Watson operates through a parallel “surrogate agent” that mirrors the primary agent’s configuration and attempts to reconstruct its reasoning process:

1. Mirroring Configuration

The surrogate agent maintains identical:

  • LLM architecture
  • Decoding parameters (temperature, top_p, etc.)
  • Input processing capabilities

2. Generating Reasoning Paths

Watson uses two techniques to bridge the gap between input prompts and agent outputs:

Fill-in-the-Middle (FIM): For models that support it, Watson arranges the prompt as prefix-suffix-middle, using the primary agent’s input as prefix and output as suffix, then generates the reasoning that connects them.

Repetitive Chain-of-Thought (RepCoT): For models without FIM support, Watson prompts the surrogate agent to generate chain-of-thought reasoning, discarding any that don’t align with the primary agent’s output.

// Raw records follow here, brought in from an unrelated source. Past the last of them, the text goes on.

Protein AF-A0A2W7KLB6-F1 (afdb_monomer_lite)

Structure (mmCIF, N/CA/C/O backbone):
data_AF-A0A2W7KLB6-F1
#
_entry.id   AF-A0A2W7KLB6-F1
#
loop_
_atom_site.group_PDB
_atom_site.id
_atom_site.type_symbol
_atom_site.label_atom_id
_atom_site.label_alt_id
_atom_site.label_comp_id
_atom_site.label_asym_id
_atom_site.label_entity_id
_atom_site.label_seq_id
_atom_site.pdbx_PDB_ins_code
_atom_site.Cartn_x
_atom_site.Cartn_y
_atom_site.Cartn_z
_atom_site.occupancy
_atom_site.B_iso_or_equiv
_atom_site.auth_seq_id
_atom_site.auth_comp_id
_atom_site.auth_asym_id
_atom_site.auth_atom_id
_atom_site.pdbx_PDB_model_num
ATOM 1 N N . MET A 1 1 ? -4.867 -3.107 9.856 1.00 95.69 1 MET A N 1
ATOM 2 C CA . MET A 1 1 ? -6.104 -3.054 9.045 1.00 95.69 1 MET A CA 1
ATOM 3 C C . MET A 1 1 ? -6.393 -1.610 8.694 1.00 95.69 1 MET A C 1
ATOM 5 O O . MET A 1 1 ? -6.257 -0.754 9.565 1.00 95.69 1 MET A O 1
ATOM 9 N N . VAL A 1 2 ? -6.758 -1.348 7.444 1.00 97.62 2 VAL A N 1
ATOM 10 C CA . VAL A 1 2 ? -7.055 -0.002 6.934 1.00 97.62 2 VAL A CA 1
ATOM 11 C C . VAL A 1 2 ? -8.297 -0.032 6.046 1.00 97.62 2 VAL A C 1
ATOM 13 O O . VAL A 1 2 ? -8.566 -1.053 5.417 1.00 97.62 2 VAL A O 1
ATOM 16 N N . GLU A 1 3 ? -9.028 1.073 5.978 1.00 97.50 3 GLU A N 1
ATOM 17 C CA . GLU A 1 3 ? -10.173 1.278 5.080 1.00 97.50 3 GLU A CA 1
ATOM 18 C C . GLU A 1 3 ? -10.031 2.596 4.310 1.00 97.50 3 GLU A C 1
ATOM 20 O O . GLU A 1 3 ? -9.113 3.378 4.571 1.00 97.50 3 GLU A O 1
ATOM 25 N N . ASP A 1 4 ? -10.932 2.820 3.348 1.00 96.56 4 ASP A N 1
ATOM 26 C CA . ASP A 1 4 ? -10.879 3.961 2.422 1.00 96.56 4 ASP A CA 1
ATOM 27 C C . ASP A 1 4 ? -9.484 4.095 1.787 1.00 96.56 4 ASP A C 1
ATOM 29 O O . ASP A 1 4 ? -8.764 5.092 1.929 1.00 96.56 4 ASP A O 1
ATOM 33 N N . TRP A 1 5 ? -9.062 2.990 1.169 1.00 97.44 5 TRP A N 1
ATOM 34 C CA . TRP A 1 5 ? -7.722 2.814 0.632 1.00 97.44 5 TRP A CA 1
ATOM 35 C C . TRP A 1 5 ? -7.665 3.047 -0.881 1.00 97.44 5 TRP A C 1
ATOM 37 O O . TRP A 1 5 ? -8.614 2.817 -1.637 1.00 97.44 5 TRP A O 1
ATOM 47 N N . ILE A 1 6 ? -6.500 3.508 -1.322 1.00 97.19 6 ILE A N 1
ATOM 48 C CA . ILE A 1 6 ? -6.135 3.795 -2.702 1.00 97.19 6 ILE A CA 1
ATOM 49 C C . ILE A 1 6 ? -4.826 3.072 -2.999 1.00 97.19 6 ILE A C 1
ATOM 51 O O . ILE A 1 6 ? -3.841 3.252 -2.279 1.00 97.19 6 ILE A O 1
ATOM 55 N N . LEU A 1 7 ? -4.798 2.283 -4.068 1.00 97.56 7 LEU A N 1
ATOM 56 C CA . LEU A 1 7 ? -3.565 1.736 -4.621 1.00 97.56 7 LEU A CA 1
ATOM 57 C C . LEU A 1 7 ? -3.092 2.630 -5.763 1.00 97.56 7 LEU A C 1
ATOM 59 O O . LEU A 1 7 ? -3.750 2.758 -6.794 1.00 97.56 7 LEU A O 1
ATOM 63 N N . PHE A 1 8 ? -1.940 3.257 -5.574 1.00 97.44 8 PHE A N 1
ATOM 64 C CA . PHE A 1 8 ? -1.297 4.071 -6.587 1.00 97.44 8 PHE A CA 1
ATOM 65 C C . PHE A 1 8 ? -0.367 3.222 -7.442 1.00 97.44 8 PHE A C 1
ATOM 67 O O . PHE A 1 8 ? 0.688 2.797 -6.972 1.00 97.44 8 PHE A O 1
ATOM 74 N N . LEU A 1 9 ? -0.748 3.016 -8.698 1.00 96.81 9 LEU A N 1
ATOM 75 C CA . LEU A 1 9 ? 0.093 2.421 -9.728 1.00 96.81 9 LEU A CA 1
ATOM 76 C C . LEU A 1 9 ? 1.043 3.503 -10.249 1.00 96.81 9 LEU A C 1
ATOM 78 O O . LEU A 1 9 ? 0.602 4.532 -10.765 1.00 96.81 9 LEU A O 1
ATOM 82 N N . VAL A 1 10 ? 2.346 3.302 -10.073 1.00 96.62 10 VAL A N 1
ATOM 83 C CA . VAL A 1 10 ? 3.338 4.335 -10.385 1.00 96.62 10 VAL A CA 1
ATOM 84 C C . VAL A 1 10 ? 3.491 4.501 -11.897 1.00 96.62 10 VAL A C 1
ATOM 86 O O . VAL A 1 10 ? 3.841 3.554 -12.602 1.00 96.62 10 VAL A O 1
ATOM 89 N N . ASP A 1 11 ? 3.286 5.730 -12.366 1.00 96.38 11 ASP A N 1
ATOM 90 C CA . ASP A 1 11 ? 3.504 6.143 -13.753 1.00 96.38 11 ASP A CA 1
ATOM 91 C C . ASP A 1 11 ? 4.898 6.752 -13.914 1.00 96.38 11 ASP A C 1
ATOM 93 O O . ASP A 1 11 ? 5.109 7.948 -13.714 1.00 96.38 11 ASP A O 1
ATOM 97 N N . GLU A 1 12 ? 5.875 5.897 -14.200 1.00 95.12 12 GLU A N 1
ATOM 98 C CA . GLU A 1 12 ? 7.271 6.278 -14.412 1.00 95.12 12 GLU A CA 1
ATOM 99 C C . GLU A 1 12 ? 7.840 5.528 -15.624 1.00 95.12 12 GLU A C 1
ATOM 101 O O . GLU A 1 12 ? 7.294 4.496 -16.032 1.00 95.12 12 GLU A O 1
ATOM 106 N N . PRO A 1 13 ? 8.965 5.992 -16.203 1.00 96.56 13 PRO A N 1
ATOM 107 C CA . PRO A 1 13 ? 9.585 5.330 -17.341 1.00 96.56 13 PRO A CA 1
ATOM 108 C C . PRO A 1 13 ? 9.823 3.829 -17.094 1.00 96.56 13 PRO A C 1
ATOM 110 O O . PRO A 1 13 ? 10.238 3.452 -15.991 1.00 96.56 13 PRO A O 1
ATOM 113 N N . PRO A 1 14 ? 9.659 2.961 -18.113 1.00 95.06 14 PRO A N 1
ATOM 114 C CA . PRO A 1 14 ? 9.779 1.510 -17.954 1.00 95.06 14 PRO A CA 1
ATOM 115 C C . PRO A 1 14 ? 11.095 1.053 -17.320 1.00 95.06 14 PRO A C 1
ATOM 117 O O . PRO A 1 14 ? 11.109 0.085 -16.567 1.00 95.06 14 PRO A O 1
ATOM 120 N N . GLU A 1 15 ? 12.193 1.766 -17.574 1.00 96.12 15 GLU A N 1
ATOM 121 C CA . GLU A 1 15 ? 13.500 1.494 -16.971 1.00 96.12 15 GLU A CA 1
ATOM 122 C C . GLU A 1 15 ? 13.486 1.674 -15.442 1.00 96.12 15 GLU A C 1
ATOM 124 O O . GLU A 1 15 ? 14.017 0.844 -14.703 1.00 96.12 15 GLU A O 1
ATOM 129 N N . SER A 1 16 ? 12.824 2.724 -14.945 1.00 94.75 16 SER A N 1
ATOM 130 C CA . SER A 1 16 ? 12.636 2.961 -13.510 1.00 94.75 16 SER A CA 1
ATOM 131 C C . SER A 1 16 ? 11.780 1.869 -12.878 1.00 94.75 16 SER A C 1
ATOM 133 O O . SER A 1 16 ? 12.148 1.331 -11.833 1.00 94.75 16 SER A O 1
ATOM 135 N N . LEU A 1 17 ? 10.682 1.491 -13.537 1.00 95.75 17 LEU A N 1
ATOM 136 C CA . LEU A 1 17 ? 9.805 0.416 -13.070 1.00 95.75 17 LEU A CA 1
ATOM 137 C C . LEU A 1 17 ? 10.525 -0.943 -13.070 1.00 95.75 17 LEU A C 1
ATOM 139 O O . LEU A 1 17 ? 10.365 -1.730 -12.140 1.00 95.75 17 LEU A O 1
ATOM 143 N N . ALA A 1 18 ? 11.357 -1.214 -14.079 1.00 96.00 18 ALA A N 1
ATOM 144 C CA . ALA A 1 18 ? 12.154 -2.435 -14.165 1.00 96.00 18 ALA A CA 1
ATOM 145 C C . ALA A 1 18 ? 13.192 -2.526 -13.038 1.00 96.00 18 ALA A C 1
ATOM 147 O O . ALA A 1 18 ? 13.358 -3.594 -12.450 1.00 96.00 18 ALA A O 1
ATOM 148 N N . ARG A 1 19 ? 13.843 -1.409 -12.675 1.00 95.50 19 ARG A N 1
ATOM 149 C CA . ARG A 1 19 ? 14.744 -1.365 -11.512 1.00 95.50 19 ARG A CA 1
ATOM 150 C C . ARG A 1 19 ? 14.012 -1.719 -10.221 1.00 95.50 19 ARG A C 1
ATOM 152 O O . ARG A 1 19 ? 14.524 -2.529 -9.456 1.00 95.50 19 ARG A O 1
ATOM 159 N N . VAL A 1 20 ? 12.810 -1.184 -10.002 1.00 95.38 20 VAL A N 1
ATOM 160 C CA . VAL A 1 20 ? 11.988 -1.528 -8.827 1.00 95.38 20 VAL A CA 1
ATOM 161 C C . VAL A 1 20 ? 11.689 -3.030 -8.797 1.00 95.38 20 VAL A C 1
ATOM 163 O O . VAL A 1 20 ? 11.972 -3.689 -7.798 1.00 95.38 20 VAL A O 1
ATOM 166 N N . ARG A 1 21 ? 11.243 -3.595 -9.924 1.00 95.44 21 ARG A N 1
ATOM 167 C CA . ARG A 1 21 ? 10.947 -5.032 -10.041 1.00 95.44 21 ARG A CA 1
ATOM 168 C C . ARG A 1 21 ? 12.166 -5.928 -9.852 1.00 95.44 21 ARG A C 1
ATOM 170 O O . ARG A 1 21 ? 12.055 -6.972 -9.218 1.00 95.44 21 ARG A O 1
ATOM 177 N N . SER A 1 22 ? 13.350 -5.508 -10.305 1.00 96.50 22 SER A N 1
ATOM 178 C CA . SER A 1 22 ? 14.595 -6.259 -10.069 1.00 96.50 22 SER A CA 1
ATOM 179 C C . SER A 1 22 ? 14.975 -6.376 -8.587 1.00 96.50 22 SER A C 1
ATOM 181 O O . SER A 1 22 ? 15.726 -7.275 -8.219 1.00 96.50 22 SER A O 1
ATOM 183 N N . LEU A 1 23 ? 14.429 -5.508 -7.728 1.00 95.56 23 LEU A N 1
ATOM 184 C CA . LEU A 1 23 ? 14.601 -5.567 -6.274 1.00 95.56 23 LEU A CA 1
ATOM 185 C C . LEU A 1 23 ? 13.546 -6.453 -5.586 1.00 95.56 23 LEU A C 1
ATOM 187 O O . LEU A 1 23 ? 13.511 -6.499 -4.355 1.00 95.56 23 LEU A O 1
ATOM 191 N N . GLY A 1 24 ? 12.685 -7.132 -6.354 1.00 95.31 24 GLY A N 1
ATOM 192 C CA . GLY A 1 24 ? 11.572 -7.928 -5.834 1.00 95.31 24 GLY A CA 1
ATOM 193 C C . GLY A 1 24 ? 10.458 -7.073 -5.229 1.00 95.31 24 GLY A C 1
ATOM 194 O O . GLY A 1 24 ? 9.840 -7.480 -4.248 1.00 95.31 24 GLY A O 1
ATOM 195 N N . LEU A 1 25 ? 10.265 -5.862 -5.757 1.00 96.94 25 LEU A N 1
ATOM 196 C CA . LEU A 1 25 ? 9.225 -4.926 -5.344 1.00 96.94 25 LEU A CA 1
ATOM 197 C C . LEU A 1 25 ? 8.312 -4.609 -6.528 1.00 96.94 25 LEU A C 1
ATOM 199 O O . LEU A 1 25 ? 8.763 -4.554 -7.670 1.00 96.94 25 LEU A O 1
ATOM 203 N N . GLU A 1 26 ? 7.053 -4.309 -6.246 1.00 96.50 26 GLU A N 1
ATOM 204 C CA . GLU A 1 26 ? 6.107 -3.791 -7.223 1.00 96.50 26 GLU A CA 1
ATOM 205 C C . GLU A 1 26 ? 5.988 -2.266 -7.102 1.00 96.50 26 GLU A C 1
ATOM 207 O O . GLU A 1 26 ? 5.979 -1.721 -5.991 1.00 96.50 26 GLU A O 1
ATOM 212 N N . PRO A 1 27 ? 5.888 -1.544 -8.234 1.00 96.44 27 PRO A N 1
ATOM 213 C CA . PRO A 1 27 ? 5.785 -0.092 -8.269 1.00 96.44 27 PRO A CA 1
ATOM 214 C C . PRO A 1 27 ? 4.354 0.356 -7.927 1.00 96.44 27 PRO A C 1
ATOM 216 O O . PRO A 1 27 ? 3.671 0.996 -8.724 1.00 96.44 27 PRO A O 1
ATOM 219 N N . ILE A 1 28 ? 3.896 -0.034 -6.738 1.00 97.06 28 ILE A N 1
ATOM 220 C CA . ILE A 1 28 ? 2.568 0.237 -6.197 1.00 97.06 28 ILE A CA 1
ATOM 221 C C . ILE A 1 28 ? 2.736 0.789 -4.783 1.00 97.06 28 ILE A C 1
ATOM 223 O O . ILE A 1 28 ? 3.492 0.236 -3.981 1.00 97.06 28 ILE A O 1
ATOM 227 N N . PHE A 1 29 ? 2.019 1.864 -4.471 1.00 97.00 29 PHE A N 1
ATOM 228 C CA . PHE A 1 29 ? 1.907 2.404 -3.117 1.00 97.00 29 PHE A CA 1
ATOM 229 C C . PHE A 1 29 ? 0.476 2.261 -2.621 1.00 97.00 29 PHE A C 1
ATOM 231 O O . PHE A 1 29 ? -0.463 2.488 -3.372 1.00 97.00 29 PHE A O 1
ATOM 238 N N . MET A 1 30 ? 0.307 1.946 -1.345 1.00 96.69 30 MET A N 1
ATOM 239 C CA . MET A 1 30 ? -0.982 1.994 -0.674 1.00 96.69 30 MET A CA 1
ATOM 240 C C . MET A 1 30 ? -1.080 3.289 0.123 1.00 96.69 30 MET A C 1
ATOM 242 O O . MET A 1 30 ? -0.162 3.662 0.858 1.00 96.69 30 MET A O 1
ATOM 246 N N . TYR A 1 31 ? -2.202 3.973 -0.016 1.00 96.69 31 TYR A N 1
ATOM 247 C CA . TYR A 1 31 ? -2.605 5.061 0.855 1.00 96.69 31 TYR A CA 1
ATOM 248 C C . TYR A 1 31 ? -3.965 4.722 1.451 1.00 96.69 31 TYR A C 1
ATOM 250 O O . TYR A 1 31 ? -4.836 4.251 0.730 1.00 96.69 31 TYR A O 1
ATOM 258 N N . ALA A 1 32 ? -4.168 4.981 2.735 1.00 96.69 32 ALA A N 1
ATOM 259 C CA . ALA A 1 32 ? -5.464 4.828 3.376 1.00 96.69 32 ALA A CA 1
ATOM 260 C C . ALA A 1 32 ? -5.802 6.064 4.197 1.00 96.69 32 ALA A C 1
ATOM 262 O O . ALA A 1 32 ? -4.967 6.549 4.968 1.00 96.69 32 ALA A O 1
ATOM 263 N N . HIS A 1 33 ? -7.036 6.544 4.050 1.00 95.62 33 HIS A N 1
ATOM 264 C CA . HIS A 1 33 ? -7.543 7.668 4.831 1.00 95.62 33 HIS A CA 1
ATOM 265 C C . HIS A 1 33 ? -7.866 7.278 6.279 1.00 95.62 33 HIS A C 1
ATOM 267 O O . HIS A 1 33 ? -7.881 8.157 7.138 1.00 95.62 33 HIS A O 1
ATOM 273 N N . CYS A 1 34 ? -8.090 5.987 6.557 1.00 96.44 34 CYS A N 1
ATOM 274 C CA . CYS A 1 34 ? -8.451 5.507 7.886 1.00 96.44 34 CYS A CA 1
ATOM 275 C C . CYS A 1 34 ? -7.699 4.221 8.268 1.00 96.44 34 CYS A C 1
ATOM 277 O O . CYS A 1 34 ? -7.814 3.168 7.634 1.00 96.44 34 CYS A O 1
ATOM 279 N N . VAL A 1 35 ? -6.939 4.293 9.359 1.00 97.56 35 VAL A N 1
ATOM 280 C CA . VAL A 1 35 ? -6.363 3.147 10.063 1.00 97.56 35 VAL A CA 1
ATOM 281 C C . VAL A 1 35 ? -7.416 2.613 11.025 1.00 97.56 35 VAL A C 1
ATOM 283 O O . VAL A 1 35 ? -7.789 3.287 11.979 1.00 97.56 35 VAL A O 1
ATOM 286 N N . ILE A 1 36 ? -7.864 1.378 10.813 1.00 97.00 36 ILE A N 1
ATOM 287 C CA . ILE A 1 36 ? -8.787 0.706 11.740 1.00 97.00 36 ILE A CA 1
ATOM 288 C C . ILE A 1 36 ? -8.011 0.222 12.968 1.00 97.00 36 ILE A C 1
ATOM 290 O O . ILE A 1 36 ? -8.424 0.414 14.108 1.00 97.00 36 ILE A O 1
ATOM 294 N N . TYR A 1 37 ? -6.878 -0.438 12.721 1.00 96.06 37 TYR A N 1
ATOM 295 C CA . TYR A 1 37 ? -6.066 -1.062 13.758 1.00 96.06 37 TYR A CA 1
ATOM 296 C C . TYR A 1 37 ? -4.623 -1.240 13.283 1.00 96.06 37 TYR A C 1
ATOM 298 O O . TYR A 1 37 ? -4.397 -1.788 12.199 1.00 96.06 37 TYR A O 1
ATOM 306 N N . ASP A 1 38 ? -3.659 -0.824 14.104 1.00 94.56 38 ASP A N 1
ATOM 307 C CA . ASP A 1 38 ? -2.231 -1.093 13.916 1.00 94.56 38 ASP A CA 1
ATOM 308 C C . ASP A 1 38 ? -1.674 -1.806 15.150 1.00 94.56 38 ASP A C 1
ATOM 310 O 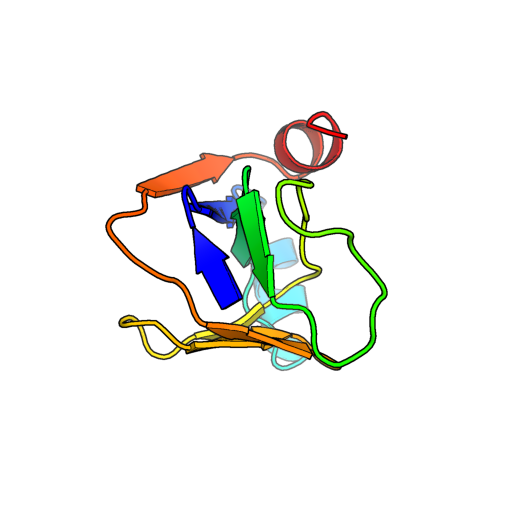O . ASP A 1 38 ? -1.634 -1.247 16.244 1.00 94.56 38 ASP A O 1
ATOM 314 N N . GLU A 1 39 ? -1.220 -3.042 14.961 1.00 91.19 39 GLU A N 1
ATOM 315 C CA . GLU A 1 39 ? -0.702 -3.904 16.032 1.00 91.19 39 GLU A CA 1
ATOM 316 C C . GLU A 1 39 ? 0.534 -3.316 16.738 1.00 91.19 39 GLU A C 1
ATOM 318 O O . GLU A 1 39 ? 0.749 -3.555 17.922 1.00 91.19 39 GLU A O 1
ATOM 323 N N . GLN A 1 40 ? 1.332 -2.520 16.017 1.00 92.00 40 GLN A N 1
ATOM 324 C CA 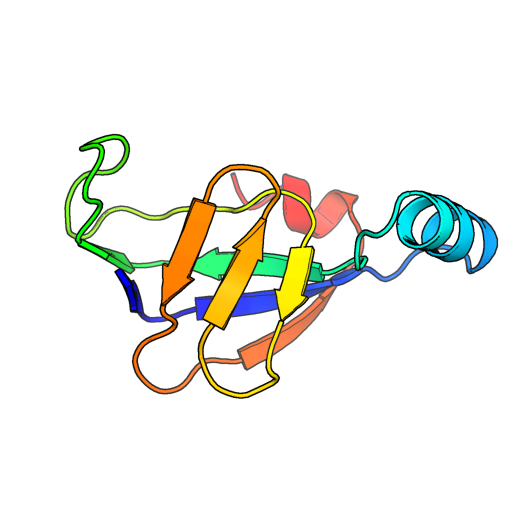. GLN A 1 40 ? 2.558 -1.892 16.515 1.00 92.00 40 GLN A CA 1
ATOM 325 C C 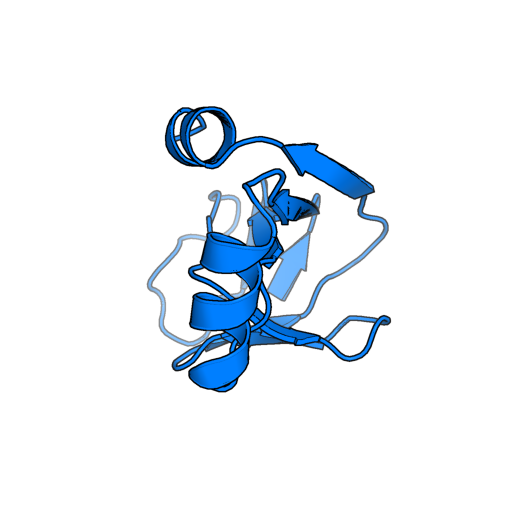. GLN A 1 40 ? 2.308 -0.498 17.112 1.00 92.00 40 GLN A C 1
ATOM 327 O O . GLN A 1 40 ? 3.245 0.121 17.612 1.00 92.00 40 GLN A O 1
ATOM 332 N N . GLY A 1 41 ? 1.074 0.018 17.053 1.00 91.00 41 GLY A N 1
ATOM 333 C CA . GLY A 1 41 ? 0.711 1.329 17.602 1.00 91.00 41 GLY A CA 1
ATOM 334 C C . GLY A 1 41 ? 1.421 2.522 16.948 1.00 91.00 41 GLY A C 1
ATOM 335 O O . GLY A 1 41 ? 1.564 3.569 17.573 1.00 91.00 41 GLY A O 1
ATOM 336 N N . ARG A 1 42 ? 1.885 2.381 15.704 1.00 91.75 42 ARG A N 1
ATOM 337 C CA . ARG A 1 42 ? 2.593 3.423 14.941 1.00 91.75 42 ARG A CA 1
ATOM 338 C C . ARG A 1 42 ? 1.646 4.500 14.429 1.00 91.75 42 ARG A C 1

3. Verification Through Prompt Attribution

To ensure generated reasoning reflects the primary agent’s actual thought process, Watson:

  • Generates multiple potential reasoning paths
  • Validates each using PromptExp, which calculates how different prompt components influenced the output
  • Confirms that factors mentioned in reasoning traces actually impacted the primary agent’s decision
  • Summarizes verified reasoning traces into a “meta-reasoning”

Real-World Impact

We evaluated Watson on two challenging scenarios:

MMLU Benchmark Results

Testing on the Massive Multitask Language Understanding benchmark:

  • Performance improvement: 7.58 percentage points (13.45% relative) for FIM version
  • Key finding: Hint-assisted agents with Pass@1 (73.8%) matched or exceeded standalone agents at Pass@3 (73.8%), showing hints provide more useful information than multiple attempts

AutoCodeRover on SWE-bench-lite

For autonomous code repair tasks:

  • Performance improvement: 7.76 percentage points (12.31% relative) at Pass@1
  • Impact: Solved 8 additional issues from 38 incorrect but valid attempts
  • Success rate: Increased from 63.11% to 70.87% on valid issues

Example: Debugging Legal Reasoning

In one MMLU professional law question about merchant offers, Watson revealed why an agent incorrectly chose option B (“Is valid for three months”) instead of the correct option A:

The generated reasoning showed the agent:

  • Correctly identified the question’s focus on merchant offers
  • Evaluated each option’s relevance
  • Mistakenly prioritized the “validity period” characteristic
  • Dismissed other options as not directly addressing the question

This transparency allowed us to create targeted hints that corrected the agent’s understanding, leading to the right answer.

Applications and Benefits

Watson enables:

For Developers:

  • Debug agent failures by understanding reasoning pathways
  • Refine prompts and agent interactions based on actual thought processes
  • Identify patterns in agent errors across different domains

For Multi-Agent Systems:

  • Agents can observe and correct each other’s reasoning
  • Cross-checking between agents improves overall system performance
  • Errors from early agents that manifest later can be traced back

For Production Systems:

  • Runtime correction without model retraining
  • Automated hint generation for improved performance
  • Continuous improvement through reasoning observation

Conclusion

Watson demonstrates that we can achieve transparency in fast-thinking AI agents without sacrificing their speed or altering their behavior. By recovering and verifying implicit reasoning traces, we enable both human developers and autonomous agents to understand, debug, and improve AI decision-making.

The significant performance improvements—over 7% on both MMLU and code repair tasks—show that cognitive observability isn’t just about understanding agents; it’s about making them better. As AI agents become more prevalent in critical systems, frameworks like Watson will be essential for building trustworthy, debuggable, and continuously improving AI software.